Promega Corporation, Madison, WI, USA.
Methods Mol Biol. 2023;2706:97-124. doi: 10.1007/978-1-0716-3397-7_8.
Kinases represent one of the most therapeutically tractable targets for drug discovery in the twenty-first century. However, confirming engagement and achieving intracellular kinase selectivity for small-molecule kinase inhibitors can represent noteworthy challenges. The NanoBRET platform enables broad-spectrum live-cell kinase selectivity profiling in most laboratory settings, without advanced instrumentation or expertise. However, the prototype workflow for this selectivity profiling is currently limited to manual liquid handling and 96-well plates. Herein, we describe a scalable workflow with automation and acoustic dispensing, thus dramatically improving the throughput. Such adaptations enable profiling of larger compound sets against 192 full-length protein kinases in live cells, with statistical robustness supporting quantitative analysis.

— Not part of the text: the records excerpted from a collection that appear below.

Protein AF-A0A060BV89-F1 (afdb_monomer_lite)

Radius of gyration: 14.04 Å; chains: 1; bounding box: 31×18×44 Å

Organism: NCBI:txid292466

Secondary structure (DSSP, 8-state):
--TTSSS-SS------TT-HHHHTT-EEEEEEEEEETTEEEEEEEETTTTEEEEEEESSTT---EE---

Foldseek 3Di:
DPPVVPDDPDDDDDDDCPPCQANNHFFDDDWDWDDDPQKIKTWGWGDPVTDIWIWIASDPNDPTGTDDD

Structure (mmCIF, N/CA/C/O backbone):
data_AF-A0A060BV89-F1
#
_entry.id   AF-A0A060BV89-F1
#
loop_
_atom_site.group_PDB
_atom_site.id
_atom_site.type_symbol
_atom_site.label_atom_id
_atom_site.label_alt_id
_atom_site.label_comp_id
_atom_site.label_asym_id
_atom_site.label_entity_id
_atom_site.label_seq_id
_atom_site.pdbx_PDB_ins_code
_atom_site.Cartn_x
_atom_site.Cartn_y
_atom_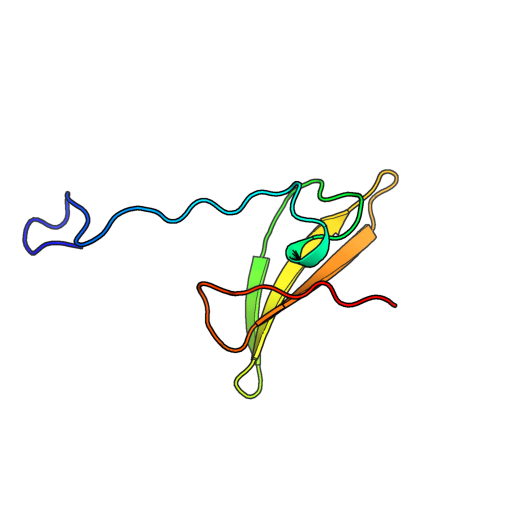site.Cartn_z
_atom_site.occupancy
_atom_site.B_iso_or_equiv
_atom_site.auth_seq_id
_atom_site.auth_comp_id
_atom_site.auth_asym_id
_atom_site.auth_atom_id
_atom_site.pdbx_PDB_model_num
ATOM 1 N N . MET A 1 1 ? -8.764 2.600 17.618 1.00 87.44 1 MET A N 1
ATOM 2 C CA . MET A 1 1 ? -8.247 3.294 18.811 1.00 87.44 1 MET A CA 1
ATOM 3 C C . MET A 1 1 ? -9.031 2.851 20.025 1.00 87.44 1 MET A C 1
ATOM 5 O O . MET A 1 1 ? -10.252 2.749 19.899 1.00 87.44 1 MET A O 1
ATOM 9 N N . ASN A 1 2 ? -8.366 2.573 21.142 1.00 95.25 2 ASN A N 1
ATOM 10 C CA . ASN A 1 2 ? -9.025 2.450 22.442 1.00 95.25 2 ASN A CA 1
ATOM 11 C C . ASN A 1 2 ? -9.491 3.832 22.932 1.00 95.25 2 ASN A C 1
ATOM 13 O O . ASN A 1 2 ? -9.230 4.844 22.282 1.00 95.25 2 ASN A O 1
ATOM 17 N N . GLU A 1 3 ? -10.236 3.866 24.037 1.00 95.88 3 GLU A N 1
ATOM 18 C CA . GLU A 1 3 ? -10.744 5.118 24.625 1.00 95.88 3 GLU A CA 1
ATOM 19 C C . GLU A 1 3 ? -9.621 6.041 25.114 1.00 95.88 3 GLU A C 1
ATOM 21 O O . GLU A 1 3 ? -9.783 7.256 25.126 1.00 95.88 3 GLU A O 1
ATOM 26 N N . ASP A 1 4 ? -8.460 5.470 25.443 1.00 95.06 4 ASP A N 1
ATOM 27 C CA . ASP A 1 4 ? -7.257 6.197 25.856 1.00 95.06 4 ASP A CA 1
ATOM 28 C C . ASP A 1 4 ? -6.608 7.026 24.730 1.00 95.06 4 ASP A C 1
ATOM 30 O O . ASP A 1 4 ? -5.707 7.818 24.993 1.00 95.06 4 ASP A O 1
ATOM 34 N N . MET A 1 5 ? -7.044 6.837 23.479 1.00 93.38 5 MET A N 1
ATOM 35 C CA . MET A 1 5 ? -6.526 7.483 22.269 1.00 93.38 5 MET A CA 1
ATOM 36 C C . MET A 1 5 ? -5.028 7.279 21.978 1.00 93.38 5 MET A C 1
ATOM 38 O O . MET A 1 5 ? -4.513 7.861 21.023 1.00 93.38 5 MET A O 1
ATOM 42 N N . ILE A 1 6 ? -4.342 6.423 22.737 1.00 94.44 6 ILE A N 1
ATOM 43 C CA . ILE A 1 6 ? -2.905 6.142 22.595 1.00 94.44 6 ILE A CA 1
ATOM 44 C C . ILE A 1 6 ? -2.615 4.668 22.313 1.00 94.44 6 ILE A C 1
ATOM 46 O O . ILE A 1 6 ? -1.486 4.328 21.961 1.00 94.44 6 ILE A O 1
ATOM 50 N N . SER A 1 7 ? -3.615 3.788 22.416 1.00 94.31 7 SER A N 1
ATOM 51 C CA . SER A 1 7 ? -3.469 2.373 22.081 1.00 94.31 7 SER A CA 1
ATOM 52 C C . SER A 1 7 ? -4.459 1.901 21.009 1.00 94.31 7 SER A C 1
ATOM 54 O O . SER A 1 7 ? -5.521 2.485 20.745 1.00 94.31 7 SER A O 1
ATOM 56 N N . LEU A 1 8 ? -4.078 0.829 20.310 1.00 94.69 8 LEU A N 1
ATOM 57 C CA . LEU A 1 8 ? -4.859 0.262 19.215 1.00 94.69 8 LEU A CA 1
ATOM 58 C C . LEU A 1 8 ? -5.873 -0.762 19.740 1.00 94.69 8 LEU A C 1
ATOM 60 O O . LEU A 1 8 ? -5.567 -1.584 20.596 1.00 94.69 8 LEU A O 1
ATOM 64 N N . LYS A 1 9 ? -7.082 -0.739 19.162 1.00 94.25 9 LYS A N 1
ATOM 65 C CA . LYS A 1 9 ? -8.148 -1.726 19.439 1.00 94.25 9 LYS A CA 1
ATOM 66 C C . LYS A 1 9 ? -7.846 -3.108 18.856 1.00 94.25 9 LYS A C 1
ATOM 68 O O . LYS A 1 9 ? -8.484 -4.087 19.219 1.00 94.25 9 LYS A O 1
ATOM 73 N N . SER A 1 10 ? -6.931 -3.165 17.900 1.00 91.69 10 SER A N 1
ATOM 74 C CA . SER A 1 10 ? -6.609 -4.345 17.111 1.00 91.69 10 SER A CA 1
ATOM 75 C C . SER A 1 10 ? -5.149 -4.287 16.690 1.00 91.69 10 SER A C 1
ATOM 77 O O . SER A 1 10 ? -4.537 -3.216 16.690 1.00 91.69 10 SER A O 1
ATOM 79 N N . SER A 1 11 ? -4.603 -5.429 16.290 1.00 92.56 11 SER A N 1
ATOM 80 C CA . SER A 1 11 ? -3.287 -5.485 15.666 1.00 92.56 11 SER A CA 1
ATOM 81 C C . SER A 1 11 ? -3.259 -4.721 14.338 1.00 92.56 11 SER A C 1
ATOM 83 O O . SER A 1 11 ? -4.280 -4.535 13.667 1.00 92.56 11 SER A O 1
ATOM 85 N N . ILE A 1 12 ? -2.063 -4.276 13.957 1.00 91.94 12 ILE A N 1
ATOM 86 C CA . ILE A 1 12 ? -1.783 -3.764 12.615 1.00 91.94 12 ILE A CA 1
ATOM 87 C C . ILE A 1 12 ? -1.678 -4.967 11.678 1.00 91.94 12 ILE A C 1
ATOM 89 O O . ILE A 1 12 ? -0.984 -5.933 11.991 1.00 91.94 12 ILE A O 1
ATOM 93 N N . THR A 1 13 ? -2.352 -4.906 10.531 1.00 90.25 13 THR A N 1
ATOM 94 C CA . THR A 1 13 ? -2.168 -5.887 9.454 1.00 90.25 13 THR A CA 1
ATOM 95 C C . THR A 1 13 ? -1.132 -5.333 8.476 1.00 90.25 13 THR A C 1
ATOM 97 O O . THR A 1 13 ? -1.446 -4.367 7.778 1.00 90.25 13 THR A O 1
ATOM 100 N N . PRO A 1 14 ? 0.101 -5.867 8.441 1.00 92.69 14 PRO A N 1
ATOM 101 C CA . PRO A 1 14 ? 1.088 -5.441 7.459 1.00 92.69 14 PRO A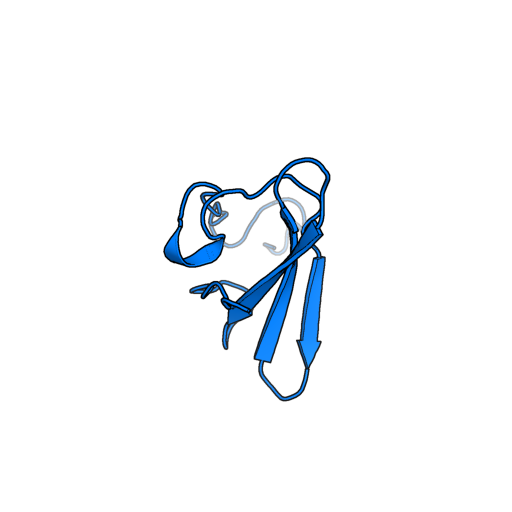 CA 1
ATOM 102 C C . PRO A 1 14 ? 0.679 -5.918 6.061 1.00 92.69 14 PRO A C 1
ATOM 104 O O . PRO A 1 14 ? 0.140 -7.012 5.905 1.00 92.69 14 PRO A O 1
ATOM 107 N N . LEU A 1 15 ? 0.963 -5.102 5.047 1.00 93.38 15 LEU A N 1
ATOM 108 C CA . LEU A 1 15 ? 0.891 -5.521 3.650 1.00 93.38 15 LEU A CA 1
ATOM 109 C C . LEU A 1 15 ? 2.287 -5.951 3.208 1.00 93.38 15 LEU A C 1
ATOM 111 O O . LEU A 1 15 ? 3.251 -5.208 3.399 1.00 93.38 15 LEU A O 1
ATOM 115 N N . ASP A 1 16 ? 2.396 -7.143 2.628 1.00 95.12 16 ASP A N 1
ATOM 116 C CA . ASP A 1 16 ? 3.643 -7.587 2.014 1.00 95.12 16 ASP A CA 1
ATOM 117 C C . ASP A 1 16 ? 3.725 -7.030 0.594 1.00 95.12 16 ASP A C 1
ATOM 119 O O . ASP A 1 16 ? 3.008 -7.471 -0.298 1.00 95.12 16 ASP A O 1
ATOM 123 N N . VAL A 1 17 ? 4.618 -6.066 0.374 1.00 92.69 17 VAL A N 1
ATOM 124 C CA . VAL A 1 17 ? 4.856 -5.473 -0.954 1.00 92.69 17 VAL A CA 1
ATOM 125 C C . VAL A 1 17 ? 5.389 -6.485 -1.977 1.00 92.69 17 VAL A C 1
ATOM 127 O O . VAL A 1 17 ? 5.407 -6.195 -3.169 1.00 92.69 17 VAL A O 1
ATOM 130 N N . ARG A 1 18 ? 5.820 -7.675 -1.530 1.00 94.56 18 ARG A N 1
ATOM 131 C CA . ARG A 1 18 ? 6.233 -8.796 -2.389 1.00 94.56 18 ARG A CA 1
ATOM 132 C C . ARG A 1 18 ? 5.078 -9.720 -2.773 1.00 94.56 18 ARG A C 1
ATOM 134 O O . ARG A 1 18 ? 5.291 -10.646 -3.558 1.00 94.56 18 ARG A O 1
ATOM 141 N N . ASP A 1 19 ? 3.875 -9.494 -2.245 1.00 96.00 19 ASP A N 1
ATOM 142 C CA . ASP A 1 19 ? 2.678 -10.203 -2.685 1.00 96.00 19 ASP A CA 1
ATOM 143 C C . ASP A 1 19 ? 2.344 -9.799 -4.124 1.00 96.00 19 ASP A C 1
ATOM 145 O O . ASP A 1 19 ? 1.743 -8.756 -4.391 1.00 96.00 19 ASP A O 1
ATOM 149 N N . ARG A 1 20 ? 2.713 -10.667 -5.066 1.00 94.75 20 ARG A N 1
ATOM 150 C CA . ARG A 1 20 ? 2.484 -10.452 -6.497 1.00 94.75 20 ARG A CA 1
ATOM 151 C C . ARG A 1 20 ? 1.005 -10.393 -6.859 1.00 94.75 20 ARG A C 1
ATOM 153 O O . ARG A 1 20 ? 0.653 -9.733 -7.832 1.00 94.75 20 ARG A O 1
ATOM 160 N N . SER A 1 21 ? 0.134 -11.041 -6.082 1.00 96.06 21 SER A N 1
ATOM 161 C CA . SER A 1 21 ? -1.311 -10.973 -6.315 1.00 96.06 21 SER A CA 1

激酶是 21 世纪药物发现中最具治疗潜力的靶标之一。然而,对于小分子激酶抑制剂来说,确认其与靶点的结合并实现细胞内激酶选择性仍然是一个挑战。NanoBRET 平台可在大多数实验室环境中进行广谱的活细胞激酶选择性分析,而无需使用先进的仪器或专业知识。然而,目前该选择性分析的原型工作流程仅限于手动移液和 96 孔板。在此,我们描述了一种具有自动化和声波分配功能的可扩展工作流程,从而显著提高了通量。这些改进使得可以对更大的化合物集进行分析,以研究 192 种全长蛋白激酶在活细胞中的情况,并且具有统计学稳健性的定量分析支持。